> **THE DATA**:
--- START ---
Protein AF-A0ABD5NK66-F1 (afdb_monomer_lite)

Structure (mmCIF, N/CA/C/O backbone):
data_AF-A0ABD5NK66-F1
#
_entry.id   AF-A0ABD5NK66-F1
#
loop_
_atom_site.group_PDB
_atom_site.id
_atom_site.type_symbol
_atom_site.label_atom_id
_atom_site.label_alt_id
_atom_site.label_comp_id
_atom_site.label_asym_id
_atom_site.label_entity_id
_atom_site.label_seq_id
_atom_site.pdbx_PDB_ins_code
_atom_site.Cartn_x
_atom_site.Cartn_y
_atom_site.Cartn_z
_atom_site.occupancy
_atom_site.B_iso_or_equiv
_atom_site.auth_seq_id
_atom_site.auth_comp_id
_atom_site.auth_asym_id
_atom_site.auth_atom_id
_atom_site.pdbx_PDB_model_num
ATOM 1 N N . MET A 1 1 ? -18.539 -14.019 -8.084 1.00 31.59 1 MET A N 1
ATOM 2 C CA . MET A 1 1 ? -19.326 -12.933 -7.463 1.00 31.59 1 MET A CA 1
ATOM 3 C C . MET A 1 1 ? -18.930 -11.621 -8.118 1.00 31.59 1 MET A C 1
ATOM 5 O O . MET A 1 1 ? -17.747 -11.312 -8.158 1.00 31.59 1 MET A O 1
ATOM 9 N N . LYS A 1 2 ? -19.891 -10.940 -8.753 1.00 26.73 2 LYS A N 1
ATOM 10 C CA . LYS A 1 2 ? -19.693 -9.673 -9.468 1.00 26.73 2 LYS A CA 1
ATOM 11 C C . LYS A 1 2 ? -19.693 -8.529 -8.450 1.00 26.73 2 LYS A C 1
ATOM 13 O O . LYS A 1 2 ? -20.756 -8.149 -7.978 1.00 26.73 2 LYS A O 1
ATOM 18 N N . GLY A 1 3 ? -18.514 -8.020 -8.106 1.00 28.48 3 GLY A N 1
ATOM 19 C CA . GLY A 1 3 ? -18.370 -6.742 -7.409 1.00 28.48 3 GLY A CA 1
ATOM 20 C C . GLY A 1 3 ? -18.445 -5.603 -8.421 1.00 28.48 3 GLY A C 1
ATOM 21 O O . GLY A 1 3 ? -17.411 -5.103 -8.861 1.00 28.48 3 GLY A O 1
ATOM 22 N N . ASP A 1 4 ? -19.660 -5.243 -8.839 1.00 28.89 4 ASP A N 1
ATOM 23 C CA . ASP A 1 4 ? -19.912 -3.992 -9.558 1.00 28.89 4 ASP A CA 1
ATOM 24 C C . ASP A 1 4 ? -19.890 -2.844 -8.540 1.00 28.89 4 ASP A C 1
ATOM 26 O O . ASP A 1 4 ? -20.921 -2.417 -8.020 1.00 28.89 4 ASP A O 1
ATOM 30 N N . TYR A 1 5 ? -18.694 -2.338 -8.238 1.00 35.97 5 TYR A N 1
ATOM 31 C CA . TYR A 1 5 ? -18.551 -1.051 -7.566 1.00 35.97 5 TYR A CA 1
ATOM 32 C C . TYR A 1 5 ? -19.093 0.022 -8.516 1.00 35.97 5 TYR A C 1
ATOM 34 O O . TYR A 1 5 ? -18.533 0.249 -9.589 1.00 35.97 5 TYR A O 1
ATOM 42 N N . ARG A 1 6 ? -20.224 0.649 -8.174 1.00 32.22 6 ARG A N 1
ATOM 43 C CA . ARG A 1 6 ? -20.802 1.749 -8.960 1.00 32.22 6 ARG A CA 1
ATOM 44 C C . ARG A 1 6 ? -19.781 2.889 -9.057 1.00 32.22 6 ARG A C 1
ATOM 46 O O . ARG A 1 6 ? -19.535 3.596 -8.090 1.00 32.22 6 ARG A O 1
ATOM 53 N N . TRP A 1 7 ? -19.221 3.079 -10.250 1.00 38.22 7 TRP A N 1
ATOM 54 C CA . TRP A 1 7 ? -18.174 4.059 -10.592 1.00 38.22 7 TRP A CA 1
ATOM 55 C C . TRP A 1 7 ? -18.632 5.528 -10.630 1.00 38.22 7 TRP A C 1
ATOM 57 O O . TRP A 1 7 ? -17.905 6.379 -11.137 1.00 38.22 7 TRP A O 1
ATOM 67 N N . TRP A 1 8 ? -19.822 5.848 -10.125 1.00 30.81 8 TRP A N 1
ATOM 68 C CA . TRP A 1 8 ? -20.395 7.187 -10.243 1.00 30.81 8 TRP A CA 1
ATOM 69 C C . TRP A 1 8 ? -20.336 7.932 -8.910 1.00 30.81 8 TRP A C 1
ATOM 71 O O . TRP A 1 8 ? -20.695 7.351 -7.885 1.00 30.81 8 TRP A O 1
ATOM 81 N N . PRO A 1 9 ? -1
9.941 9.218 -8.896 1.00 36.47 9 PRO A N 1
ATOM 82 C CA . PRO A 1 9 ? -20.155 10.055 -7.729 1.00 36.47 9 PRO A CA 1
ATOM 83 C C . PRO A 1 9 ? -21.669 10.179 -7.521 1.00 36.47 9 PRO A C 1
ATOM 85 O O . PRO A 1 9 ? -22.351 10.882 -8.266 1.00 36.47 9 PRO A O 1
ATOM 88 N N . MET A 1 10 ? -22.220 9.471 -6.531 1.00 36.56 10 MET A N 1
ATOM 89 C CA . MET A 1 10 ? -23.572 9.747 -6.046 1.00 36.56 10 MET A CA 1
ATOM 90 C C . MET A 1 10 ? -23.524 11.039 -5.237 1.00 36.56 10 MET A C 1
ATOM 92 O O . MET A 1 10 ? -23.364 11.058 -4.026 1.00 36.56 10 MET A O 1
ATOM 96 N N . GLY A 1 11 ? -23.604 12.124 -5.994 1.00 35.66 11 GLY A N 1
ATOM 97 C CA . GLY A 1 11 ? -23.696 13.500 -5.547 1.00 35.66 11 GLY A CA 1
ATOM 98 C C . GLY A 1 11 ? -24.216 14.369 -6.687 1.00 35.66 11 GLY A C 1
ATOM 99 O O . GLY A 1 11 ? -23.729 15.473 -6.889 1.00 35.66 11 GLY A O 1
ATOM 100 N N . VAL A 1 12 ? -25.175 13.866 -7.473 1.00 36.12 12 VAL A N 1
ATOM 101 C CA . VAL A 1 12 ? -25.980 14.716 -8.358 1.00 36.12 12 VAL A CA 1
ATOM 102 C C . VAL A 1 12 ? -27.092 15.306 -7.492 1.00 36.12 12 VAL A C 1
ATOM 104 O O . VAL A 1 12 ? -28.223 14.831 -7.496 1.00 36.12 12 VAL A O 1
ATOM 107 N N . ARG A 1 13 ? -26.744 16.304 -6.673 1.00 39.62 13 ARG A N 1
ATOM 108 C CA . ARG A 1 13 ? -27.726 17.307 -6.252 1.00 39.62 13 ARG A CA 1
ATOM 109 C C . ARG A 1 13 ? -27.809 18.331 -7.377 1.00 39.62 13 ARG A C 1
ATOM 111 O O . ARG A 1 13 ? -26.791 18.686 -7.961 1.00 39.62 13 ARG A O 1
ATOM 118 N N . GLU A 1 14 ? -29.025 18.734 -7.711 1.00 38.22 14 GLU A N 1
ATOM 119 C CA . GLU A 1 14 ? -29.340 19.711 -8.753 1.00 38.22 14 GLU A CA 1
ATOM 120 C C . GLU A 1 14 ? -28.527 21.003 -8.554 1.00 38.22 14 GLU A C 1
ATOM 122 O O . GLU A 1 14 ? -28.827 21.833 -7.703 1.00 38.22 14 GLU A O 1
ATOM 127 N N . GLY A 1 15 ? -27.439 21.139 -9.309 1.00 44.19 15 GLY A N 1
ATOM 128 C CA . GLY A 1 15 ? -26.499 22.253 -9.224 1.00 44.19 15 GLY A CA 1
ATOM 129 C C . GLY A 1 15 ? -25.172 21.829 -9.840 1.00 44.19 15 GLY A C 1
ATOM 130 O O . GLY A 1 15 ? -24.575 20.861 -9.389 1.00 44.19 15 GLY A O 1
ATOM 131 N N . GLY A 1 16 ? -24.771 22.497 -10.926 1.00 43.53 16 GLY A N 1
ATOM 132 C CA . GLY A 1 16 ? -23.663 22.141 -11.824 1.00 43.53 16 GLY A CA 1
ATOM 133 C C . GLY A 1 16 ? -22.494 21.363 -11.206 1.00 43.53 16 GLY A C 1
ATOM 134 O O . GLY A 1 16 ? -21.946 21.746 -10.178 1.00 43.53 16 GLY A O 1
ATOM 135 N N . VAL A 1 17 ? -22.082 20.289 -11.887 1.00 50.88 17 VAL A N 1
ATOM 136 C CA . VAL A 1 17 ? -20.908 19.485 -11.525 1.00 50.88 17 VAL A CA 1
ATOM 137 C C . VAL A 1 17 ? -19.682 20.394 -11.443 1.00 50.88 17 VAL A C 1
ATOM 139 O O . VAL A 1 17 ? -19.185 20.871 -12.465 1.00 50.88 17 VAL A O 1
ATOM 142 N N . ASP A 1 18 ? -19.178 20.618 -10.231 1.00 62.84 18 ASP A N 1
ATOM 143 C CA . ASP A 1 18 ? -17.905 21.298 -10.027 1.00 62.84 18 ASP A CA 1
--- END ---
--- START ---
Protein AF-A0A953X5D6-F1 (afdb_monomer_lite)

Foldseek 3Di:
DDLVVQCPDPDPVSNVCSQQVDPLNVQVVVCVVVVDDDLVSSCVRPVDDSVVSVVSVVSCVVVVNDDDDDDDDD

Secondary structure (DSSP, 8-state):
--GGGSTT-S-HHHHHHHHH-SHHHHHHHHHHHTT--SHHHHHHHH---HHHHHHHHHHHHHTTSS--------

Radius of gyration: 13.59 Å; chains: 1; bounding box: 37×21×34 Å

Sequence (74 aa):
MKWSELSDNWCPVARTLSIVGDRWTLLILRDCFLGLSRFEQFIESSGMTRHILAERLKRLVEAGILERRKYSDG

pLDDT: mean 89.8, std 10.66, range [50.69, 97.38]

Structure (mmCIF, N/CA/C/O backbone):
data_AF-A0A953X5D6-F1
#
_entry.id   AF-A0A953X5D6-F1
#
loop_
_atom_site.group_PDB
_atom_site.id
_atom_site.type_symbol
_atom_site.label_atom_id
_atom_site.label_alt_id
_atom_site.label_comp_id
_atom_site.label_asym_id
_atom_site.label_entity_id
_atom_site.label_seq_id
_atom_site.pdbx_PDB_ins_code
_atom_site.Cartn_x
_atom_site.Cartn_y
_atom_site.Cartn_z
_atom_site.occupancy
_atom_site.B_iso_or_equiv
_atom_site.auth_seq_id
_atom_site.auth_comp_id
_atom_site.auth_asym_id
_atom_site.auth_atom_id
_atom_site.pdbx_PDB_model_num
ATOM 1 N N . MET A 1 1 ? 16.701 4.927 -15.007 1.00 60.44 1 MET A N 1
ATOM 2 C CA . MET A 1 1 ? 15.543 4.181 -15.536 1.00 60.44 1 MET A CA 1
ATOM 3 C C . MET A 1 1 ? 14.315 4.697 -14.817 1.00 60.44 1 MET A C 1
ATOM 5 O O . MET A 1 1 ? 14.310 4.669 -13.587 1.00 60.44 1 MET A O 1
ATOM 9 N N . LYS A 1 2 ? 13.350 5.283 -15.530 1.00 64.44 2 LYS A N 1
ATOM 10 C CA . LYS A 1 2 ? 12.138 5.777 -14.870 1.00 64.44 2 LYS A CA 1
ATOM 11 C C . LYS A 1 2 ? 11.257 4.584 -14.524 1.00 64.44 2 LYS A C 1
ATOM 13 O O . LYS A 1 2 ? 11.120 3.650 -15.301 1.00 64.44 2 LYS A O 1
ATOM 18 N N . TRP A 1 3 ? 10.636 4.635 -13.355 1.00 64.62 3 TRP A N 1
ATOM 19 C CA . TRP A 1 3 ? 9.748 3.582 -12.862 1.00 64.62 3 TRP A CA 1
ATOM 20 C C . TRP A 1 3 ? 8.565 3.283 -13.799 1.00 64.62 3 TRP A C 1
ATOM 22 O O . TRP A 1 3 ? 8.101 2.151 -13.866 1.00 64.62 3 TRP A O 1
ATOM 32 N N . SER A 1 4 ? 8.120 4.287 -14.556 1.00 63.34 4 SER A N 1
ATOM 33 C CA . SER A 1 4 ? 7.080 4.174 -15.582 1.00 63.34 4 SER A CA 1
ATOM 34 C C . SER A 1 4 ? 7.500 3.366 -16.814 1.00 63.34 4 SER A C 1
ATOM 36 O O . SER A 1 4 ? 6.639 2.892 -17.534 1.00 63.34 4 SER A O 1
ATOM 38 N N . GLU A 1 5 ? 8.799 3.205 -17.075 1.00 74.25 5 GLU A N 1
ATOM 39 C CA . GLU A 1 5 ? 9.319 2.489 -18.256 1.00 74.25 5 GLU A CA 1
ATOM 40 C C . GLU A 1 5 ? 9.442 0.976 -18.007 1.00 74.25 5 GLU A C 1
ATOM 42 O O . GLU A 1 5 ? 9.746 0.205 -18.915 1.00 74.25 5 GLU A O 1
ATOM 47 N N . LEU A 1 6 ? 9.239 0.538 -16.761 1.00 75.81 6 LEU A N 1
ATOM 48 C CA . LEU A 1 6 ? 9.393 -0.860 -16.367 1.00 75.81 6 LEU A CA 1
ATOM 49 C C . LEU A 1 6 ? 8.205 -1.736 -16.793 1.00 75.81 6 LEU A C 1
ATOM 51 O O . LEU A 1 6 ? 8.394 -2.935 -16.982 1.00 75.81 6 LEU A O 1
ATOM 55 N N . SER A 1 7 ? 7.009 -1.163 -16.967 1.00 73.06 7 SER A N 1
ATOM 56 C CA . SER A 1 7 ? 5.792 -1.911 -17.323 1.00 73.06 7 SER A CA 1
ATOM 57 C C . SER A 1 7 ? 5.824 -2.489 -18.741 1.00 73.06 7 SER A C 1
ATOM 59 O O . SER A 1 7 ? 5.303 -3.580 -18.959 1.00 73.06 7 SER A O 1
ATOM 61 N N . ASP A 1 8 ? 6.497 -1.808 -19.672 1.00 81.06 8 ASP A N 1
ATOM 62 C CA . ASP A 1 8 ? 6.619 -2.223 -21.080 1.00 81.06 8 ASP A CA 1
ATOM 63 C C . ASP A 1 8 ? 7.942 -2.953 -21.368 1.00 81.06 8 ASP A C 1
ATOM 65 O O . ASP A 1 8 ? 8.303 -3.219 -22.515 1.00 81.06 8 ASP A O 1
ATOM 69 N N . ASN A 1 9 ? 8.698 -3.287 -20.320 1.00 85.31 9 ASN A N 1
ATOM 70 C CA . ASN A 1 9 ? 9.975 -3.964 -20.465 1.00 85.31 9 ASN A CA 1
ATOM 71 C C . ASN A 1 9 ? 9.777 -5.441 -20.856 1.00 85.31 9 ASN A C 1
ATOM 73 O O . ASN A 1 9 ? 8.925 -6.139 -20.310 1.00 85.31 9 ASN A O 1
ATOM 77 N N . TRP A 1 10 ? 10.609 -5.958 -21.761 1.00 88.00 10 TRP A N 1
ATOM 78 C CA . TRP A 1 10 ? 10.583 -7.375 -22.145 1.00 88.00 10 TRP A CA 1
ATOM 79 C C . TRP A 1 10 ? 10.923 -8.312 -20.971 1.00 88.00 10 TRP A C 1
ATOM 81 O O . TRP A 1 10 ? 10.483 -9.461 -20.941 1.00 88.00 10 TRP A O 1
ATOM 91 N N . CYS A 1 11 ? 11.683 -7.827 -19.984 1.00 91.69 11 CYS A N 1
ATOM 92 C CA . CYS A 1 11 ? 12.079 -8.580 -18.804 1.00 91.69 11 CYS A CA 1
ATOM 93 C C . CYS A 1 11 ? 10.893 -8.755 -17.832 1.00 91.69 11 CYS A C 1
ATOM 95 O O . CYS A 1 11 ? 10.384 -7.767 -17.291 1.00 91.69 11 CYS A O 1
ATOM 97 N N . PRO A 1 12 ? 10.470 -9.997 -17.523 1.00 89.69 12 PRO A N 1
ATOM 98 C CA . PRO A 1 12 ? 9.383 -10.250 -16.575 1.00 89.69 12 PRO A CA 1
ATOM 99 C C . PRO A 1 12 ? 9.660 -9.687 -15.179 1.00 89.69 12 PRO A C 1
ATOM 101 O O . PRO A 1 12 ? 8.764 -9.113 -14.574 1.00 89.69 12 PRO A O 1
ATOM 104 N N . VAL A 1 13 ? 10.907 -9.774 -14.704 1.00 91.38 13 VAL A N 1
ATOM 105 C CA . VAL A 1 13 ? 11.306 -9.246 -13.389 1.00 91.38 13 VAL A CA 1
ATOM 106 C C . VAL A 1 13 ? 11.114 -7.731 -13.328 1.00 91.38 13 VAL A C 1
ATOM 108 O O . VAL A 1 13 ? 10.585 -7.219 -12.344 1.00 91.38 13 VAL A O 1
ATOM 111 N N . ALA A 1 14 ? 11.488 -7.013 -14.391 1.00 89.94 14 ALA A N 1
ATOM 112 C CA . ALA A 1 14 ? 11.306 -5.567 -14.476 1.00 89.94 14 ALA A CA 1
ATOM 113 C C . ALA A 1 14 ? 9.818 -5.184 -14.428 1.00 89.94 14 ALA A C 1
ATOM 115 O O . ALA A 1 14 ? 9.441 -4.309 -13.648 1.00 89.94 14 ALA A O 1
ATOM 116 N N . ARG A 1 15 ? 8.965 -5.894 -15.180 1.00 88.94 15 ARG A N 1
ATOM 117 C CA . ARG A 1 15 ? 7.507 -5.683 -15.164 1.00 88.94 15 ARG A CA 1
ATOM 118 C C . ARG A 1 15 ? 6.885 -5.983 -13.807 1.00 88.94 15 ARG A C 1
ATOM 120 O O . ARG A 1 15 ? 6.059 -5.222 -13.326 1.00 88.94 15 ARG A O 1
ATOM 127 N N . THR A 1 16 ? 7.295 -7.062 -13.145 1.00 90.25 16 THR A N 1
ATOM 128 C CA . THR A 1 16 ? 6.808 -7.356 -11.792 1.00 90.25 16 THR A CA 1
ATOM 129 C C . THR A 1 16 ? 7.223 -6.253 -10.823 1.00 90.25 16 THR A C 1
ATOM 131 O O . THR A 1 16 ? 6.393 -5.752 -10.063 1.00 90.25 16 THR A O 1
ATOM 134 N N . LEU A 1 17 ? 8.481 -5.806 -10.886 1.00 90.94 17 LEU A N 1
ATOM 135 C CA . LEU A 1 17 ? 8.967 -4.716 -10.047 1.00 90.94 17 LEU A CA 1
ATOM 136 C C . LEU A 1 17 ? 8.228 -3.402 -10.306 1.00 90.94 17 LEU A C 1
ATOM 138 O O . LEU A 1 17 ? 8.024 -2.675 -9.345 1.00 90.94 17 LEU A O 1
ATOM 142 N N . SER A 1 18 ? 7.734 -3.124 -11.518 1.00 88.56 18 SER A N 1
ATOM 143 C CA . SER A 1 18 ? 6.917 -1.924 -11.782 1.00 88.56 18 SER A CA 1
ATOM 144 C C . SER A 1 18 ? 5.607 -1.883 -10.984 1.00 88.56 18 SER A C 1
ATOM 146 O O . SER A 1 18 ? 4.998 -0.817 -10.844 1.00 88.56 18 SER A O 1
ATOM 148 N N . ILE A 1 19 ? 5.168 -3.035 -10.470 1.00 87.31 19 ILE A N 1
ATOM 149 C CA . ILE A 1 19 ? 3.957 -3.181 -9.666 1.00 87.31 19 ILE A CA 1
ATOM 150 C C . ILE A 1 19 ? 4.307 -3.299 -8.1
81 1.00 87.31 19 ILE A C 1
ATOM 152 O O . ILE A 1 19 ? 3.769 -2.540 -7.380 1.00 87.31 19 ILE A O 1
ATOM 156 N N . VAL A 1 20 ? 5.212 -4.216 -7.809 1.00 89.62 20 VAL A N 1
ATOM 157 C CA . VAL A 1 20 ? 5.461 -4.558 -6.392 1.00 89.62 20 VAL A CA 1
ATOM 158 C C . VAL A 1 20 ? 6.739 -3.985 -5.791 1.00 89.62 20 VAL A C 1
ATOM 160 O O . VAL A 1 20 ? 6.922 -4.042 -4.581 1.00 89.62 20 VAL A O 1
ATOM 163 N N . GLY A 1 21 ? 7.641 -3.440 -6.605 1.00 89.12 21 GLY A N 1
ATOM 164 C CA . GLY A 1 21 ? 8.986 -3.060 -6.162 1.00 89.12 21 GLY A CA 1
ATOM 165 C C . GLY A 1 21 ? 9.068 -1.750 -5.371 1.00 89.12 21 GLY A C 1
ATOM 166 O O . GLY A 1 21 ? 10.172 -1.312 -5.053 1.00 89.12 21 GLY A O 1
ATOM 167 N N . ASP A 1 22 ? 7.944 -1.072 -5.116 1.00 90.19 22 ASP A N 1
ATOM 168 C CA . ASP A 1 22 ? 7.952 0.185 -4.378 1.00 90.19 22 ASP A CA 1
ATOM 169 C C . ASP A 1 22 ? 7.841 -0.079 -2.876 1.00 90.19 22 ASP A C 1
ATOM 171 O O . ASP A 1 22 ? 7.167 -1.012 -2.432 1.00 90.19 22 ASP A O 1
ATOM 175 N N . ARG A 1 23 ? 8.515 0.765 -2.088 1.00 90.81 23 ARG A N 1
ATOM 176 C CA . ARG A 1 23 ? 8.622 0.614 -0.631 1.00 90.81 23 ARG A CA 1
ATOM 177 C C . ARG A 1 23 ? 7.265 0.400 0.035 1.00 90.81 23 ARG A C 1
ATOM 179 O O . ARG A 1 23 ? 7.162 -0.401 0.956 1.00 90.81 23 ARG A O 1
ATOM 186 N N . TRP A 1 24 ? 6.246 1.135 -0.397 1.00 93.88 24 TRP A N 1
--- END ---
> **TASK STATEMENT**: Set down exactly the lines of the data above, beginning with the line that has "Protein AF-A0ABD5NK66-F1 (afdb_monomer_lite)" and ending with the line that has "ATOM 3 C C . MET A 1 1 ? -18.930", and no others.

> **COMPLETED EXERCISE**:
Protein AF-A0ABD5NK66-F1 (afdb_monomer_lite)

Structure (mmCIF, N/CA/C/O backbone):
data_AF-A0ABD5NK66-F1
#
_entry.id   AF-A0ABD5NK66-F1
#
loop_
_atom_site.group_PDB
_atom_site.id
_atom_site.type_symbol
_atom_site.label_atom_id
_atom_site.label_alt_id
_atom_site.label_comp_id
_atom_site.label_asym_id
_atom_site.label_entity_id
_atom_site.label_seq_id
_atom_site.pdbx_PDB_ins_code
_atom_site.Cartn_x
_atom_site.Cartn_y
_atom_site.Cartn_z
_atom_site.occupancy
_atom_site.B_iso_or_equiv
_atom_site.auth_seq_id
_atom_site.auth_comp_id
_atom_site.auth_asym_id
_atom_site.auth_atom_id
_atom_site.pdbx_PDB_model_num
ATOM 1 N N . MET A 1 1 ? -18.539 -14.019 -8.084 1.00 31.59 1 MET A N 1
ATOM 2 C CA . MET A 1 1 ? -19.326 -12.933 -7.463 1.00 31.59 1 MET A CA 1
ATOM 3 C C . MET A 1 1 ? -18.930 -11.621 -8.118 1.00 31.59 1 MET A C 1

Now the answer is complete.